*Provided information:*
*** Block opens ***

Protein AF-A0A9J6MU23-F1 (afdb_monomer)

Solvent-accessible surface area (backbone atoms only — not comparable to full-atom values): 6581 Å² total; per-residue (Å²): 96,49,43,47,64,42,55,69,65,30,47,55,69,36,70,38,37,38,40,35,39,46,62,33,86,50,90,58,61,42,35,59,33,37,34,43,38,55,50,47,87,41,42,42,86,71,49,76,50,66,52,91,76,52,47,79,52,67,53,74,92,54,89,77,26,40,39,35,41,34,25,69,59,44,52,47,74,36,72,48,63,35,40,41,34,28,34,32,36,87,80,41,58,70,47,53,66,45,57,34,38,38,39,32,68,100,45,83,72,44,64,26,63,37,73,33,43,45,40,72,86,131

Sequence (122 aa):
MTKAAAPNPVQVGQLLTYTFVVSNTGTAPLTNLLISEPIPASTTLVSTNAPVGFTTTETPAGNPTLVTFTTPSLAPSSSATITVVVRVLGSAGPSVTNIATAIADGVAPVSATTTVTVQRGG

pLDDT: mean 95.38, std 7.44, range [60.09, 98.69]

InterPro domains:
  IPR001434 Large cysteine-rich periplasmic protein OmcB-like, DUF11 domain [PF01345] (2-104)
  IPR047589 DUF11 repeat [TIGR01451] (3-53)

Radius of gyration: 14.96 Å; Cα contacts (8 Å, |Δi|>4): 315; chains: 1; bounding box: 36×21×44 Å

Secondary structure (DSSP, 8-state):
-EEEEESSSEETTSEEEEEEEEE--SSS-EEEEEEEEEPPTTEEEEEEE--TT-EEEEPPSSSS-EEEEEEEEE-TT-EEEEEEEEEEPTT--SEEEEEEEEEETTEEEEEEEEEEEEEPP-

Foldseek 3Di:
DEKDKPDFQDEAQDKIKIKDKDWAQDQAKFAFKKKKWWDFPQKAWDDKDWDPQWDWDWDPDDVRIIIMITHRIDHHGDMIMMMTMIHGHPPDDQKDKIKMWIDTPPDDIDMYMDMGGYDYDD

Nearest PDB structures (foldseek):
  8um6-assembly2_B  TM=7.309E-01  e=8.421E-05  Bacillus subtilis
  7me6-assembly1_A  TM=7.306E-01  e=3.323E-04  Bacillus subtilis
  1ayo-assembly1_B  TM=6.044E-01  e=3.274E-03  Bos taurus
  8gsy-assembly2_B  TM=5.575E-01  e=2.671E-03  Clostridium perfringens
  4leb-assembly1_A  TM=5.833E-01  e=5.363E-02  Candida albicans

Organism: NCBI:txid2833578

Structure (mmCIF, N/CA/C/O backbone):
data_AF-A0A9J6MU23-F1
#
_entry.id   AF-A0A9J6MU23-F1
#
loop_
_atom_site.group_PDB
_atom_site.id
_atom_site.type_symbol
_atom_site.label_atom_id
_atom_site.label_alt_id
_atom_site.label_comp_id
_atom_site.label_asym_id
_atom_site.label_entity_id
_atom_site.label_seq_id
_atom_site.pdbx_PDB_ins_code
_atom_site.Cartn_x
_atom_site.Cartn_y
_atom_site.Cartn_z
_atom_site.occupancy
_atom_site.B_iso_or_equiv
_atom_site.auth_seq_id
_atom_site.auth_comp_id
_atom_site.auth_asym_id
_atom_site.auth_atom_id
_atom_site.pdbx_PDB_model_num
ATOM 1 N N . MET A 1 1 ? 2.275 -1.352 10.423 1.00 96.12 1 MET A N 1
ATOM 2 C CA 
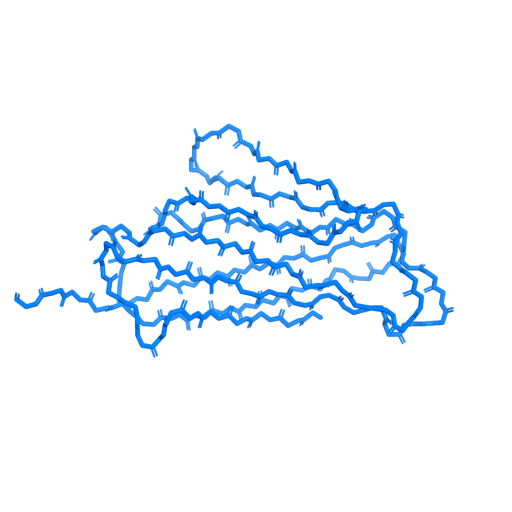. MET A 1 1 ? 2.074 -1.837 9.041 1.00 96.12 1 MET A CA 1
ATOM 3 C C . MET A 1 1 ? 3.367 -2.467 8.560 1.00 96.12 1 MET A C 1
ATOM 5 O O . MET A 1 1 ? 4.425 -1.966 8.918 1.00 96.12 1 MET A O 1
ATOM 9 N N . THR A 1 2 ? 3.298 -3.529 7.765 1.00 98.00 2 THR A N 1
ATOM 10 C CA . THR A 1 2 ? 4.450 -4.075 7.030 1.00 98.00 2 THR A CA 1
ATOM 11 C C . THR A 1 2 ? 4.161 -4.066 5.535 1.00 98.00 2 THR A C 1
ATOM 13 O O . THR A 1 2 ? 2.998 -4.053 5.128 1.00 98.00 2 THR A O 1
ATOM 16 N N . LYS A 1 3 ? 5.215 -4.057 4.713 1.00 98.25 3 LYS A N 1
ATOM 17 C CA . LYS A 1 3 ? 5.109 -4.136 3.255 1.00 98.25 3 LYS A CA 1
ATOM 18 C C . LYS A 1 3 ? 6.261 -4.952 2.681 1.00 98.25 3 LYS A C 1
ATOM 20 O O . LYS A 1 3 ? 7.413 -4.752 3.055 1.00 98.25 3 LYS A O 1
ATOM 25 N N . ALA A 1 4 ? 5.936 -5.846 1.760 1.00 98.38 4 ALA A N 1
ATOM 26 C CA . ALA A 1 4 ? 6.873 -6.666 1.012 1.00 98.38 4 ALA A CA 1
ATOM 27 C C . ALA A 1 4 ? 6.535 -6.623 -0.481 1.00 98.38 4 ALA A C 1
ATOM 29 O O . ALA A 1 4 ? 5.426 -6.247 -0.872 1.00 98.38 4 ALA A O 1
ATOM 30 N N . ALA A 1 5 ? 7.499 -7.010 -1.308 1.00 98.44 5 ALA A N 1
ATOM 31 C CA . ALA A 1 5 ? 7.358 -7.058 -2.752 1.00 98.44 5 ALA A CA 1
ATOM 32 C C . ALA A 1 5 ? 8.050 -8.301 -3.313 1.00 98.44 5 ALA A C 1
ATOM 34 O O . ALA A 1 5 ? 9.155 -8.638 -2.883 1.00 98.44 5 ALA A O 1
ATOM 35 N N . ALA A 1 6 ? 7.407 -8.966 -4.269 1.00 98.19 6 ALA A N 1
ATOM 36 C CA . ALA A 1 6 ? 7.966 -10.131 -4.944 1.00 98.19 6 ALA A CA 1
ATOM 37 C C . ALA A 1 6 ? 7.569 -10.165 -6.432 1.00 98.19 6 ALA A C 1
ATOM 39 O O . ALA A 1 6 ? 6.440 -9.789 -6.763 1.00 98.19 6 ALA A O 1
ATOM 40 N N . PRO A 1 7 ? 8.455 -10.640 -7.325 1.00 98.19 7 PRO A N 1
ATOM 41 C CA . PRO A 1 7 ? 9.813 -11.123 -7.046 1.00 98.19 7 PRO A CA 1
ATOM 42 C C . PRO A 1 7 ? 10.818 -9.982 -6.778 1.00 98.19 7 PRO A C 1
ATOM 44 O O . PRO A 1 7 ? 10.557 -8.820 -7.081 1.00 98.19 7 PRO A O 1
ATOM 47 N N . ASN A 1 8 ? 11.969 -10.316 -6.187 1.00 97.31 8 ASN A N 1
ATOM 48 C CA . ASN A 1 8 ? 13.114 -9.414 -6.027 1.00 97.31 8 ASN A CA 1
ATOM 49 C C . ASN A 1 8 ? 14.418 -10.215 -6.245 1.00 97.31 8 ASN A C 1
ATOM 51 O O . ASN A 1 8 ? 14.734 -11.050 -5.395 1.00 97.31 8 ASN A O 1
ATOM 55 N N . PRO A 1 9 ? 15.160 -10.008 -7.350 1.00 97.38 9 PRO A N 1
ATOM 56 C CA . PRO A 1 9 ? 14.923 -9.010 -8.397 1.00 97.38 9 PRO A CA 1
ATOM 57 C C . PRO A 1 9 ? 13.659 -9.279 -9.229 1.00 97.38 9 PRO A C 1
ATOM 59 O O . PRO A 1 9 ? 13.213 -10.418 -9.355 1.00 97.38 9 PRO A O 1
ATOM 62 N N . VAL A 1 10 ? 13.104 -8.222 -9.826 1.00 98.06 10 VAL A N 1
ATOM 63 C CA . VAL A 1 10 ? 12.024 -8.297 -10.823 1.00 98.06 10 VAL A CA 1
ATOM 64 C C . VAL A 1 10 ? 12.552 -7.915 -12.201 1.00 98.06 10 VAL A C 1
ATOM 66 O O . VAL A 1 10 ? 13.368 -7.006 -12.330 1.00 98.06 10 VAL A O 1
ATOM 69 N N . GLN A 1 11 ? 12.095 -8.589 -13.252 1.00 97.75 11 GLN A N 1
ATOM 70 C CA . GLN
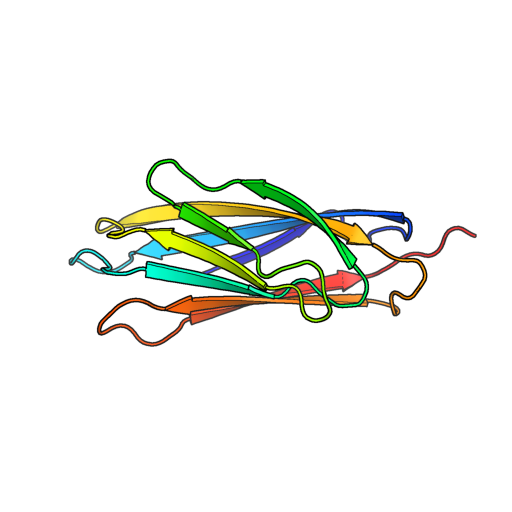 A 1 11 ? 12.471 -8.235 -14.620 1.00 97.75 11 GLN A CA 1
ATOM 71 C C . GLN A 1 11 ? 11.553 -7.150 -15.195 1.00 97.75 11 GLN A C 1
ATOM 73 O O . GLN A 1 11 ? 10.353 -7.112 -14.916 1.00 97.75 11 GLN A O 1
ATOM 78 N N . VAL A 1 12 ? 12.103 -6.292 -16.055 1.00 97.75 12 VAL A N 1
ATOM 79 C CA . VAL A 1 12 ? 11.307 -5.380 -16.890 1.00 97.75 12 VAL A CA 1
ATOM 80 C C . VAL A 1 12 ? 10.243 -6.167 -17.660 1.00 97.75 12 VAL A C 1
ATOM 82 O O . VAL A 1 12 ? 10.510 -7.235 -18.206 1.00 97.75 12 VAL A O 1
ATOM 85 N N . GLY A 1 13 ? 9.024 -5.634 -17.703 1.00 97.06 13 GLY A N 1
ATOM 86 C CA . GLY A 1 13 ? 7.879 -6.259 -18.356 1.00 97.06 13 GLY A CA 1
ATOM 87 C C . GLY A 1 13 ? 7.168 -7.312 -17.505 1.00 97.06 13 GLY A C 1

*** Block closes ***

*How to complete this task:*
Using the records above, set down exactly the lines from the one with "ATOM 56 C CA" through the one with "ATOM 59 O O", inclusive, and nothing more.

*Solved problem:*
ATOM 56 C CA . PRO A 1 9 ? 14.923 -9.010 -8.397 1.00 97.38 9 PRO A CA 1
ATOM 57 C C . PRO A 1 9 ? 13.659 -9.279 -9.229 1.00 97.38 9 PRO A C 1
ATOM 59 O O . PRO A 1 9 ? 13.213 -10.418 -9.355 1.00 97.38 9 PRO A O 1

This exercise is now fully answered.